--- What the task requires ---
Return exactly the lines from the start of the records below through the line containing "pLDDT: mean 88.5, std", both ends included, and leave out the pictures.

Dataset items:
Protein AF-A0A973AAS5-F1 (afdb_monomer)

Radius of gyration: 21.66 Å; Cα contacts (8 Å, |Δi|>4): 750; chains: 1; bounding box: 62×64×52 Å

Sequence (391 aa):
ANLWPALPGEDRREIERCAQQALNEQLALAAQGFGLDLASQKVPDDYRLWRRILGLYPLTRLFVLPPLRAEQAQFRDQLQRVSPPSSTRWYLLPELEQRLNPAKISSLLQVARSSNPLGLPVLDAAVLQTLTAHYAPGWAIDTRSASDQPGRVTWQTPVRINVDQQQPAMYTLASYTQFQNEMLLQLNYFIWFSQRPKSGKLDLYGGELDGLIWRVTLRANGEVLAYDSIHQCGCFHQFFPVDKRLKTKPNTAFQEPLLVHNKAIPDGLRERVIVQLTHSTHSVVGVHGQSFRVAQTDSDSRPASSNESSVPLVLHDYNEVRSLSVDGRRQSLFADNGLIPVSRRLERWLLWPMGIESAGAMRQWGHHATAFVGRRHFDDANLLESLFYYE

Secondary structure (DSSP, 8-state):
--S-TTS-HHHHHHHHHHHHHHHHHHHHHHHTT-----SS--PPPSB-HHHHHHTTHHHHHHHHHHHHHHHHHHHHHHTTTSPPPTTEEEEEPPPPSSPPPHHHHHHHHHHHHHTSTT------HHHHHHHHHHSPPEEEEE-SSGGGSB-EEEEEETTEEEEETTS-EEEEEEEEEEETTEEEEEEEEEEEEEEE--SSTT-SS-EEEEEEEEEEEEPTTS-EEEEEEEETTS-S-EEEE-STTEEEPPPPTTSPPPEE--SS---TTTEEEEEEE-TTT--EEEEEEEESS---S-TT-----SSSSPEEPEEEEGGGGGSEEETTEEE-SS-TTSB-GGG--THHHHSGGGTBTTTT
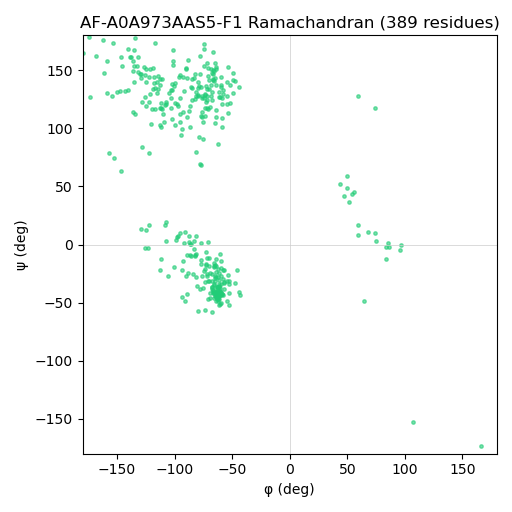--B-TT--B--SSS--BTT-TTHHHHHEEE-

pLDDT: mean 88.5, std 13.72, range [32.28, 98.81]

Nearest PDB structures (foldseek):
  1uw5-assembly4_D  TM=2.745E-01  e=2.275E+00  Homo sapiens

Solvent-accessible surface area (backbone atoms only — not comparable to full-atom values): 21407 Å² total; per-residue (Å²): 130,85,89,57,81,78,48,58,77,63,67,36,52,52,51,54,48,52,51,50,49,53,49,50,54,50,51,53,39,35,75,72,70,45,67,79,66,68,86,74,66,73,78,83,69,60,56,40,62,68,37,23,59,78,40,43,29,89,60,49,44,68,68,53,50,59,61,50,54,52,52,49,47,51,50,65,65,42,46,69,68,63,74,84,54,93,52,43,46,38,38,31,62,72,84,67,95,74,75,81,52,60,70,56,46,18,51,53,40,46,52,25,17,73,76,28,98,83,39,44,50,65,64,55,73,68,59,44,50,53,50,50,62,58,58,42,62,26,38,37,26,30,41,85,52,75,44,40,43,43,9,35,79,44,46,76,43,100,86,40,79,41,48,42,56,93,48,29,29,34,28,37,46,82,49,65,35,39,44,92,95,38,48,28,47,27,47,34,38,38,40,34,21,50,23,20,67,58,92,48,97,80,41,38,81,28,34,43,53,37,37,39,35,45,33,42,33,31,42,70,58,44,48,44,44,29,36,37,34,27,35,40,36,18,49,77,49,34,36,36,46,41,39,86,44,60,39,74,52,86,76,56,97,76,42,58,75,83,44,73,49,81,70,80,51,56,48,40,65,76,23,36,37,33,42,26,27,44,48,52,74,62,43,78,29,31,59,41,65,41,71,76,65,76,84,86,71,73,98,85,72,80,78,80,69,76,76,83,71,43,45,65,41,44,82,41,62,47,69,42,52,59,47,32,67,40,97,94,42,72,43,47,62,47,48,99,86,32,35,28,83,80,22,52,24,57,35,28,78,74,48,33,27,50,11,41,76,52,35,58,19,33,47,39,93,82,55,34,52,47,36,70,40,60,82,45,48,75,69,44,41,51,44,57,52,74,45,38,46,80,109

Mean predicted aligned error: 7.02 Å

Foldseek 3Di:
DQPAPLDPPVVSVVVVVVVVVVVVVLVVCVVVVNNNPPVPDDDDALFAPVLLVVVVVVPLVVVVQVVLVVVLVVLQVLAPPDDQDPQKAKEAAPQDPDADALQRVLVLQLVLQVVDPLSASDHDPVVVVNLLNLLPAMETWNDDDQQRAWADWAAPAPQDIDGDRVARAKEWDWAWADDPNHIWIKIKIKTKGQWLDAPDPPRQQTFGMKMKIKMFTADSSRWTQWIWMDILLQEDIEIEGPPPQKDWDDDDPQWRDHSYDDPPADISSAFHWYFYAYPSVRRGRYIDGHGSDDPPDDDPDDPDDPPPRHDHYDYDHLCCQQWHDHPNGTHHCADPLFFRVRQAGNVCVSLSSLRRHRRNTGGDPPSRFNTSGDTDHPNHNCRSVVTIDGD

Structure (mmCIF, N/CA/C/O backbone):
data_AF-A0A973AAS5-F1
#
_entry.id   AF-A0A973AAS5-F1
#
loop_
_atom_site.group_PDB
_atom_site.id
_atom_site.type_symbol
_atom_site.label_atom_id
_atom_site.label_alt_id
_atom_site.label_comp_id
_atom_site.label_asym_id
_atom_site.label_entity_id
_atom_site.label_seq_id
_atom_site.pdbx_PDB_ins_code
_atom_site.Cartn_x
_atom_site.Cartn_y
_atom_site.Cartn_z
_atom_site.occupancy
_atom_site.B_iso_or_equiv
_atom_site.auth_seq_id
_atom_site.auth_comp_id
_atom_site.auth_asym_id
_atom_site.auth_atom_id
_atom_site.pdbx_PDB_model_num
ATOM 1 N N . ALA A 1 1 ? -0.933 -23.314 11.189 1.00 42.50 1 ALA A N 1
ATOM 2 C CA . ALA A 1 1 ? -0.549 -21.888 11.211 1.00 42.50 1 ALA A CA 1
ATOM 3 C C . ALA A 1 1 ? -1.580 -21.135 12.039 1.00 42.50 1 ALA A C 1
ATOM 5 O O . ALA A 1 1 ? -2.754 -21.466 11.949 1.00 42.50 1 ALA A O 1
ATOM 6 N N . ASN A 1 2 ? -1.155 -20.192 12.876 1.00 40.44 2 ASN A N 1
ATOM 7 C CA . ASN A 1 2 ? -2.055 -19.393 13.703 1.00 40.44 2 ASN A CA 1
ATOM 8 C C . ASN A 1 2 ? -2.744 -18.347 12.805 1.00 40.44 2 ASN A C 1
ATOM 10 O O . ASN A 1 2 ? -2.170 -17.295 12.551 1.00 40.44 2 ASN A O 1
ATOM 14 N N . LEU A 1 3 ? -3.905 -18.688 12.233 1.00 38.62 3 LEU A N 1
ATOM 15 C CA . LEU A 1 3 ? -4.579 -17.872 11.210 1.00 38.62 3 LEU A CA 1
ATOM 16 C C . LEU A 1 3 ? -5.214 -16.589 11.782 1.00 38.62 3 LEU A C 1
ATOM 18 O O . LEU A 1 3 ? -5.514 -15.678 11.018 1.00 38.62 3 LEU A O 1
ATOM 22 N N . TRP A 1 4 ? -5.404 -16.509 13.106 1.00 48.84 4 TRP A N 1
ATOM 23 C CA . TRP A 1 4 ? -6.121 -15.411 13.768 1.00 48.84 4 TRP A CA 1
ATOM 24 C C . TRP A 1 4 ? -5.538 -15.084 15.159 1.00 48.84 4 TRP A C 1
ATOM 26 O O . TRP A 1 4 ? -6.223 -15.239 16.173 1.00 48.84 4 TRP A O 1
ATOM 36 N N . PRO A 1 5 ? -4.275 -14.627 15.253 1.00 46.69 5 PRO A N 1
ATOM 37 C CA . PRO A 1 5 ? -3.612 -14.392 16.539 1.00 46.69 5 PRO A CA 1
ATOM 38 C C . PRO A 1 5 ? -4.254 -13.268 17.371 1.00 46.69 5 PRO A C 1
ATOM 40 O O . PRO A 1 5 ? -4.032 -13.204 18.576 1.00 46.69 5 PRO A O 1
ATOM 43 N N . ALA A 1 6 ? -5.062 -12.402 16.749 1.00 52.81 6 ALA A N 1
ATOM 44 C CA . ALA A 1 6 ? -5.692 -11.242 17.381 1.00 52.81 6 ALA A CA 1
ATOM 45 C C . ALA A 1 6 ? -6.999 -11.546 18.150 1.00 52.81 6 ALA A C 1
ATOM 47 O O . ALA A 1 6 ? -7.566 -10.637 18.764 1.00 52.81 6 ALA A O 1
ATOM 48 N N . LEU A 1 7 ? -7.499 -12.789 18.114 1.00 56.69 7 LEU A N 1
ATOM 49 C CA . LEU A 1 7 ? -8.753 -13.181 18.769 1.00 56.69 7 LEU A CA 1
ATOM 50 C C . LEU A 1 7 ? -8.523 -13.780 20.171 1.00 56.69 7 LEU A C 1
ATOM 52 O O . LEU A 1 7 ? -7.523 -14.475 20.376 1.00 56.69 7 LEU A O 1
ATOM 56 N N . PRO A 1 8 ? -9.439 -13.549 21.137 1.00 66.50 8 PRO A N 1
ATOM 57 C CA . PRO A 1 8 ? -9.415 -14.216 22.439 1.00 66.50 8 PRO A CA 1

--- Written solution ---
Protein AF-A0A973AAS5-F1 (afdb_monomer)

Radius of gyration: 21.66 Å; Cα contacts (8 Å, |Δi|>4): 750; chains: 1; bounding box: 62×64×52 Å

Sequence (391 aa):
ANLWPALPGEDRREIERCAQQALNEQLALAAQGFGLDLASQKVPDDYRLWRRILGLYPLTRLFVLPPLRAEQAQFRDQLQRVSPPSSTRWYLLPELEQRLNPAKISSLLQVARSSNPLGLPVLDAAVLQTLTAHYAPGWAIDTRSASDQPGRVTWQTPVRINVDQQQPAMYTLASYTQFQNEMLLQLNYFIWFSQRPKSGKLDLYGGELDGLIWRVTLRANGEVLAYDSIHQCGCFHQFFPVDKRLKTKPNTAFQEPLLVHNKAIPDGLRERVIVQLTHSTHSVVGVHGQSFRVAQTDSDSRPASSNESSVPLVLHDYNEVRSLSVDGRRQSLFADNGLIPVSRRLERWLLWPMGIESAGAMRQWGHHATAFVGRRHFDDANLLESLFYYE

Secondary structure (DSSP, 8-state):
--S-TTS-HHHHHHHHHHHHHHHHHHHHHHHTT-----SS--PPPSB-HHHHHHTTHHHHHHHHHHHHHHHHHHHHHHTTTSPPPTTEEEEEPPPPSSPPPHHHHHHHHHHHHHTSTT------HHHHHHHHHHSPPEEEEE-SSGGGSB-EEEEEETTEEEEETTS-EEEEEEEEEEETTEEEEEEEEEEEEEEE--SSTT-SS-EEEEEEEEEEEEPTTS-EEEEEEEETTS-S-EEEE-STTEEEPPPPTTSPPPEE--SS---TTTEEEEEEE-TTT--EEEEEEEESS---S-TT-----SSSSPEEPEEEEGGGGGSEEETTEEE-SS-TTSB-GGG--THHHHSGGGTBTTTT
--B-TT--B--SSS--BTT-TTHHHHHEEE-

pLDDT: mean 88.5, std 13.72, range [32.28, 98.81]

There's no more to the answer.